In 2015, he contributed to the runner-up of the 51st National University Championship for the second time. In August of the same year, he was selected to represent Japan in the Rugby World Cup 2015.

In 2016, he joined Panasonic Wild Knights and was selected as the sevens representative of Japan for the Rio de Janeiro Olympics in July of the same year. In addition, on September 17, the same year, he made his first appearance in the official game in the starting lineup against Suntory Sungoliath in the 4th section of the Japan Rugby Top League. In addition, in November of the same year, he entered the 2017 squad of Super Rugby Sunwolves.

In August 2019, he was elected to represent Japan in the Rugby World Cup 2019. Although he missed the opening match of the World Cup against Russia due to an injury just before the tournament, he participated in four games after the second match against Ireland and decided a total of four tries. He was elected to the "Special Magnificent Seven (7 gorgeous people)". Retired from the 15-member Japan national team at the end of the 2019 World Cup.

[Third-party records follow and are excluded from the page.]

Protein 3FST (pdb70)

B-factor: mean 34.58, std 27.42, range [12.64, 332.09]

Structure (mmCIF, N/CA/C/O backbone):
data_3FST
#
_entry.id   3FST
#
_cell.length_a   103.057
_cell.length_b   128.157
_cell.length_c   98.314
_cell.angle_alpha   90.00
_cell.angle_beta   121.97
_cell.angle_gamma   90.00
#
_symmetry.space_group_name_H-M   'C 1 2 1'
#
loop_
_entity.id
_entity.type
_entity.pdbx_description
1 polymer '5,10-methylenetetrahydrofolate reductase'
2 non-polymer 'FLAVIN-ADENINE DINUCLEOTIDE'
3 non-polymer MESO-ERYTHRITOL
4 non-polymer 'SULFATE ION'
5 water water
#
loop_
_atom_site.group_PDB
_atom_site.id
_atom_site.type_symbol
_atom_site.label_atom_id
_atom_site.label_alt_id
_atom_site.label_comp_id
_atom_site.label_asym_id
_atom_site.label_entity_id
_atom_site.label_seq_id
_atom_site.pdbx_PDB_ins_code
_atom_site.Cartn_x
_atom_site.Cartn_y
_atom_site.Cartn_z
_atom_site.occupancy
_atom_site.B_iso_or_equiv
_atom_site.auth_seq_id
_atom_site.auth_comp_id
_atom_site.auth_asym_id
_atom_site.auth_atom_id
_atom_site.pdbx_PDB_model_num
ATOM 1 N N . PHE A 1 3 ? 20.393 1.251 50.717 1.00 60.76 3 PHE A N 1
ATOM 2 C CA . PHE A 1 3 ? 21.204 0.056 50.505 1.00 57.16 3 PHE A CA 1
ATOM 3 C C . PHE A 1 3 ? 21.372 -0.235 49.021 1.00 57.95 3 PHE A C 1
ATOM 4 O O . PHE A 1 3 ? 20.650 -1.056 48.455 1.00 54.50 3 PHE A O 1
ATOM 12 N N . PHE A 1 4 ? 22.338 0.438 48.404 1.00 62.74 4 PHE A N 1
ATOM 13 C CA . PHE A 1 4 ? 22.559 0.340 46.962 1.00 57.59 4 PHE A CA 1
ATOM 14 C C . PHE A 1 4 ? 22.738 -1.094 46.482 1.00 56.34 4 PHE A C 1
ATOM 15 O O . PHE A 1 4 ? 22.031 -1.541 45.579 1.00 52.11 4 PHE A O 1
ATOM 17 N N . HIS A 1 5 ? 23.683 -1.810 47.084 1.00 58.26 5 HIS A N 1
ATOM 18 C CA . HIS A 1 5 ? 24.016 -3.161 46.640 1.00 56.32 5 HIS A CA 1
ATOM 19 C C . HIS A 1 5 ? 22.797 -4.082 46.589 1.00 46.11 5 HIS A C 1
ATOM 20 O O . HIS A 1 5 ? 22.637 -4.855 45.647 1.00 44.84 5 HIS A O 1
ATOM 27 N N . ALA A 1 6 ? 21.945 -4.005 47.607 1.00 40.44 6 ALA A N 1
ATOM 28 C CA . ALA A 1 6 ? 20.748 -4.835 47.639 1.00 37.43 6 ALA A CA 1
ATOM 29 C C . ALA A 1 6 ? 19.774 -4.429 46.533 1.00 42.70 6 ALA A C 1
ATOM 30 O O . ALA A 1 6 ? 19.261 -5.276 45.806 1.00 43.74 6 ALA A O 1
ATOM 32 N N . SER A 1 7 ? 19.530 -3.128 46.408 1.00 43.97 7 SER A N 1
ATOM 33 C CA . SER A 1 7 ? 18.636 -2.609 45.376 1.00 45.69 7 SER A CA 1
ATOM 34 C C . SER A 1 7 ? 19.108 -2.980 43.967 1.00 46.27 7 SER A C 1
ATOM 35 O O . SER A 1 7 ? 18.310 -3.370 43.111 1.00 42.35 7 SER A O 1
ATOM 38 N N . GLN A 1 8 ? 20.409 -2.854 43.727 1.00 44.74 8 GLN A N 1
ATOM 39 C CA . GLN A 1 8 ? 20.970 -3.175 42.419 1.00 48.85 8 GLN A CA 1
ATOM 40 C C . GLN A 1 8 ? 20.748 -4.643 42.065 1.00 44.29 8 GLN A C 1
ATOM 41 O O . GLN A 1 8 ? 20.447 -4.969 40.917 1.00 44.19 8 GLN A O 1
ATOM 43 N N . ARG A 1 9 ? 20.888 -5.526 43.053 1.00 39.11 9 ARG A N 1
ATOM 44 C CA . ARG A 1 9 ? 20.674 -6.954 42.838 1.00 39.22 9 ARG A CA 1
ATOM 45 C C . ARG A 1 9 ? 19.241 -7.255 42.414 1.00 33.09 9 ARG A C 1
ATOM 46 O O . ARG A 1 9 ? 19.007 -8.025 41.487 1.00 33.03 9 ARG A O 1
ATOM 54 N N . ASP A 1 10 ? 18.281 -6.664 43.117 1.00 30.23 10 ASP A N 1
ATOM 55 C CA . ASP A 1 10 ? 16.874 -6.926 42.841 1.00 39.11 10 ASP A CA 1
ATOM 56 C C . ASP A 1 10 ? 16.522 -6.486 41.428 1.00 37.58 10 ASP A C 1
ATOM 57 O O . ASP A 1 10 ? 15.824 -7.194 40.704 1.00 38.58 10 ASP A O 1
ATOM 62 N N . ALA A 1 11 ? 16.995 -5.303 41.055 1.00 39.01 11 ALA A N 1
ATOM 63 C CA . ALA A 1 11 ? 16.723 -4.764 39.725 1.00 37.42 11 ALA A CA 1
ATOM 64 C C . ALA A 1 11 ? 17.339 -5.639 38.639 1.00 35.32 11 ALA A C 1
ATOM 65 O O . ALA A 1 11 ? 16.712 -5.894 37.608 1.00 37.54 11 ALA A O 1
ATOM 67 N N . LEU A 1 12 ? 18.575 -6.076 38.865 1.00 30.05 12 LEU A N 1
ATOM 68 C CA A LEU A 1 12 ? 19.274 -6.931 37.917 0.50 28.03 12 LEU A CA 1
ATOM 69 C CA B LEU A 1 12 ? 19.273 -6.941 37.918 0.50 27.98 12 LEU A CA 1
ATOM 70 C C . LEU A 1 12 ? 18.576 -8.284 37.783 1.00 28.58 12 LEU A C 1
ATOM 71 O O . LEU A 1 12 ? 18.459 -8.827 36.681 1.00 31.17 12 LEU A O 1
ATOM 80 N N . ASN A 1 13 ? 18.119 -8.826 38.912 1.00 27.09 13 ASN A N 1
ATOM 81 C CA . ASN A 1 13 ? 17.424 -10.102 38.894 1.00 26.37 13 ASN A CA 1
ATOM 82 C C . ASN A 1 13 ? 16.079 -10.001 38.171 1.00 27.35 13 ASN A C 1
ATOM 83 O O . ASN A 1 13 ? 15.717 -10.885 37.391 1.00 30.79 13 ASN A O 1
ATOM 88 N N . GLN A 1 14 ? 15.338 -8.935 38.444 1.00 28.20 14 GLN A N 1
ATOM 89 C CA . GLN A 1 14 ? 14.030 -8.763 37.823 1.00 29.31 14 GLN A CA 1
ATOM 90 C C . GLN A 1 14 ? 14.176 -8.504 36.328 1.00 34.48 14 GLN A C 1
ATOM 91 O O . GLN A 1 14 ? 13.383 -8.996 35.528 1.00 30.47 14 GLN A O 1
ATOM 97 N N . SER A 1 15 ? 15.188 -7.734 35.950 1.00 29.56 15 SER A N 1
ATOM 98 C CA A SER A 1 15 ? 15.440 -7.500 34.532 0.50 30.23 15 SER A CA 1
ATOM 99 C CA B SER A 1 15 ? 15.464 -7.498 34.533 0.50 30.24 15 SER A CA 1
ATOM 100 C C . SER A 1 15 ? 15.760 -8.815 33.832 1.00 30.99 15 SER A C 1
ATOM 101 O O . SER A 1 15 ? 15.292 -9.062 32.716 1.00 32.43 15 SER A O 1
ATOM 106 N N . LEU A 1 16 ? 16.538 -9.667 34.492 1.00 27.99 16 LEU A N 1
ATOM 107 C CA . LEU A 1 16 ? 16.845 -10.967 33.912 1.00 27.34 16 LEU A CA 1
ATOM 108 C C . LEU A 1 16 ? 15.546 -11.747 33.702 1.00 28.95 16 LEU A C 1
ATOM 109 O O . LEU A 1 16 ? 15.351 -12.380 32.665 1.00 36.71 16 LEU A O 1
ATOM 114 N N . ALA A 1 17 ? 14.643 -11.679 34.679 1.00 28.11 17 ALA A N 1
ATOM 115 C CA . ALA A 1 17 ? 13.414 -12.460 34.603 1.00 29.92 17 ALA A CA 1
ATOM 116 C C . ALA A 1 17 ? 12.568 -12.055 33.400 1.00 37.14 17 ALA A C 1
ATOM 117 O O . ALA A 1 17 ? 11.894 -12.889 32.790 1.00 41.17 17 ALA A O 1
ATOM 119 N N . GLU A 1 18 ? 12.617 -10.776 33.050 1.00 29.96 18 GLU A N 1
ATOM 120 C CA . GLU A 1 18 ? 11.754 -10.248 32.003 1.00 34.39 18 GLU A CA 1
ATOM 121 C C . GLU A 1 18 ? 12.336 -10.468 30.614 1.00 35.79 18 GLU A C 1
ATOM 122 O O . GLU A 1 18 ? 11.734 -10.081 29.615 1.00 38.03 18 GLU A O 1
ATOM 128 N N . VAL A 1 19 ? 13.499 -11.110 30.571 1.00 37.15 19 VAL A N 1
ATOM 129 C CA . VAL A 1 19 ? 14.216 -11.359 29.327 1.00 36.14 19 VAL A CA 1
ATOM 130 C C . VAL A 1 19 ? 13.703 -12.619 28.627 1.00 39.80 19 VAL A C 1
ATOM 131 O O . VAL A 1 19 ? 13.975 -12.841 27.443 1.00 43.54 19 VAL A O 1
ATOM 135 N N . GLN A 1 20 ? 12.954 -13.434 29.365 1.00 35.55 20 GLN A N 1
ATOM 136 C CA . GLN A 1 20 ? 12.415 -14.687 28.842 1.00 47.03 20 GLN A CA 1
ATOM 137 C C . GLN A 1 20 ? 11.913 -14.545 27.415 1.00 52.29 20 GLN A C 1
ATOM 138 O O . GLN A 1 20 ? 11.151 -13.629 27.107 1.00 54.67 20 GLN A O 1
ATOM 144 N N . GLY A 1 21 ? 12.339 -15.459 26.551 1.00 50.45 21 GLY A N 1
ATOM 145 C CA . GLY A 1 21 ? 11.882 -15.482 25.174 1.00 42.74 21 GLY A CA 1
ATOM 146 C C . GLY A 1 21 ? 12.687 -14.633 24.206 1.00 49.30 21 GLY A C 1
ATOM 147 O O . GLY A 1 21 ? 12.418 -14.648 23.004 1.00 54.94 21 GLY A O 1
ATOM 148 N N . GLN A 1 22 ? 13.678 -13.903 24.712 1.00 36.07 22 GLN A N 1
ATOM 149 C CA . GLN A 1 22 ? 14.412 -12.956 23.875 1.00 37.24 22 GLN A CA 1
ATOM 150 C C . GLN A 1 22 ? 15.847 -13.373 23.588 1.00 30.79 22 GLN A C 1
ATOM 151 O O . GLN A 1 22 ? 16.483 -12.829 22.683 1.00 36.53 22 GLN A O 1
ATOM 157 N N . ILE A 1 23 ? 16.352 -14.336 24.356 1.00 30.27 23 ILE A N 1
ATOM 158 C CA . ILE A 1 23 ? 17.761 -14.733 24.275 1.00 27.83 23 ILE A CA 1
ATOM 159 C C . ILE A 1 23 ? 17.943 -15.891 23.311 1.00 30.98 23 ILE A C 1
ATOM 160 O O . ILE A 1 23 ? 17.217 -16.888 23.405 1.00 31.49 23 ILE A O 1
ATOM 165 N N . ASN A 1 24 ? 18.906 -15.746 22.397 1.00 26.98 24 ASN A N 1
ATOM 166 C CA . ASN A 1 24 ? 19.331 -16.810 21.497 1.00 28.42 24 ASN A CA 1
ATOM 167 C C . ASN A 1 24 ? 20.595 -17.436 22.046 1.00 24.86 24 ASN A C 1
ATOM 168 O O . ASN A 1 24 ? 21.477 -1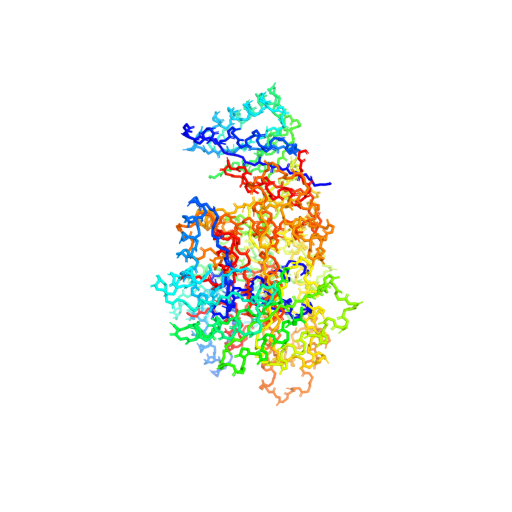6.731 22.544 1.00 22.42 24 ASN A O 1
ATOM 173 N N . VAL A 1 25 ? 20.695 -18.754 21.939 1.00 19.02 25 VAL A N 1
ATOM 174 C CA . VAL A 1 25 ? 21.881 -19.459 22.409 1.00 15.74 25 VAL A CA 1
ATOM 175 C C . VAL A 1 25 ? 22.403 -20.467 21.397 1.00 17.72 25 VAL A C 1
ATOM 176 O O . VAL A 1 25 ? 21.654 -20.970 20.545 1.00 19.80 25 VAL A O 1
ATOM 180 N N . SER A 1 26 ? 23.697 -20.751 21.505 1.00 16.50 26 SER A N 1
ATOM 181 C CA . SER A 1 26 ? 24.314 -21.794 20.703 1.00 16.15 26 SER A CA 1
ATOM 182 C C . SER A 1 26 ? 25.250 -22.585 21.589 1.00 15.46 26 SER A C 1
ATOM 183 O O . SER A 1 26 ? 25.704 -22.080 22.622 1.00 17.92 26 SER A O 1
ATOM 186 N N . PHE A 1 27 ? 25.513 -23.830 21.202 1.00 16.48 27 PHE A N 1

In 2020, he participated in two top league games. As a subsequent plan, he announced that he would retire as an active player and aim to become a doctor after playing rugby sevens at the 2020 Tokyo Olympics, but due to the epidemic of the new coronavirus infection (COVID19). The Tokyo Olympics were postponed to 2021, and he abandoned his participation in the Olympics.

On February 20, 2021, he announced on his Twitter account that he had passed the Juntendo University School of Medicine Department of Medicine. In 2021, his last season as a player, he participated in the Japan Rugby Top League 2021. He also played an active part in the playoff tournament that he faced as "retire if he loses", and in the final match (against Suntory in Chichibu Memorial Rugby Stadium) on May 23, he scored a try for fifth consecutive games, leading the team to victory for the first time in five years. In addition, since this match also served as the final of the 58th Japan Rugby Football Championship, the game turned out to be the first occasion in which he became the Japanese champion. He was selected as the Most Valuable Player (MVP) at the Top League Annual Awards Ceremony held on the 24th. He was also selected for the Best Fifteen.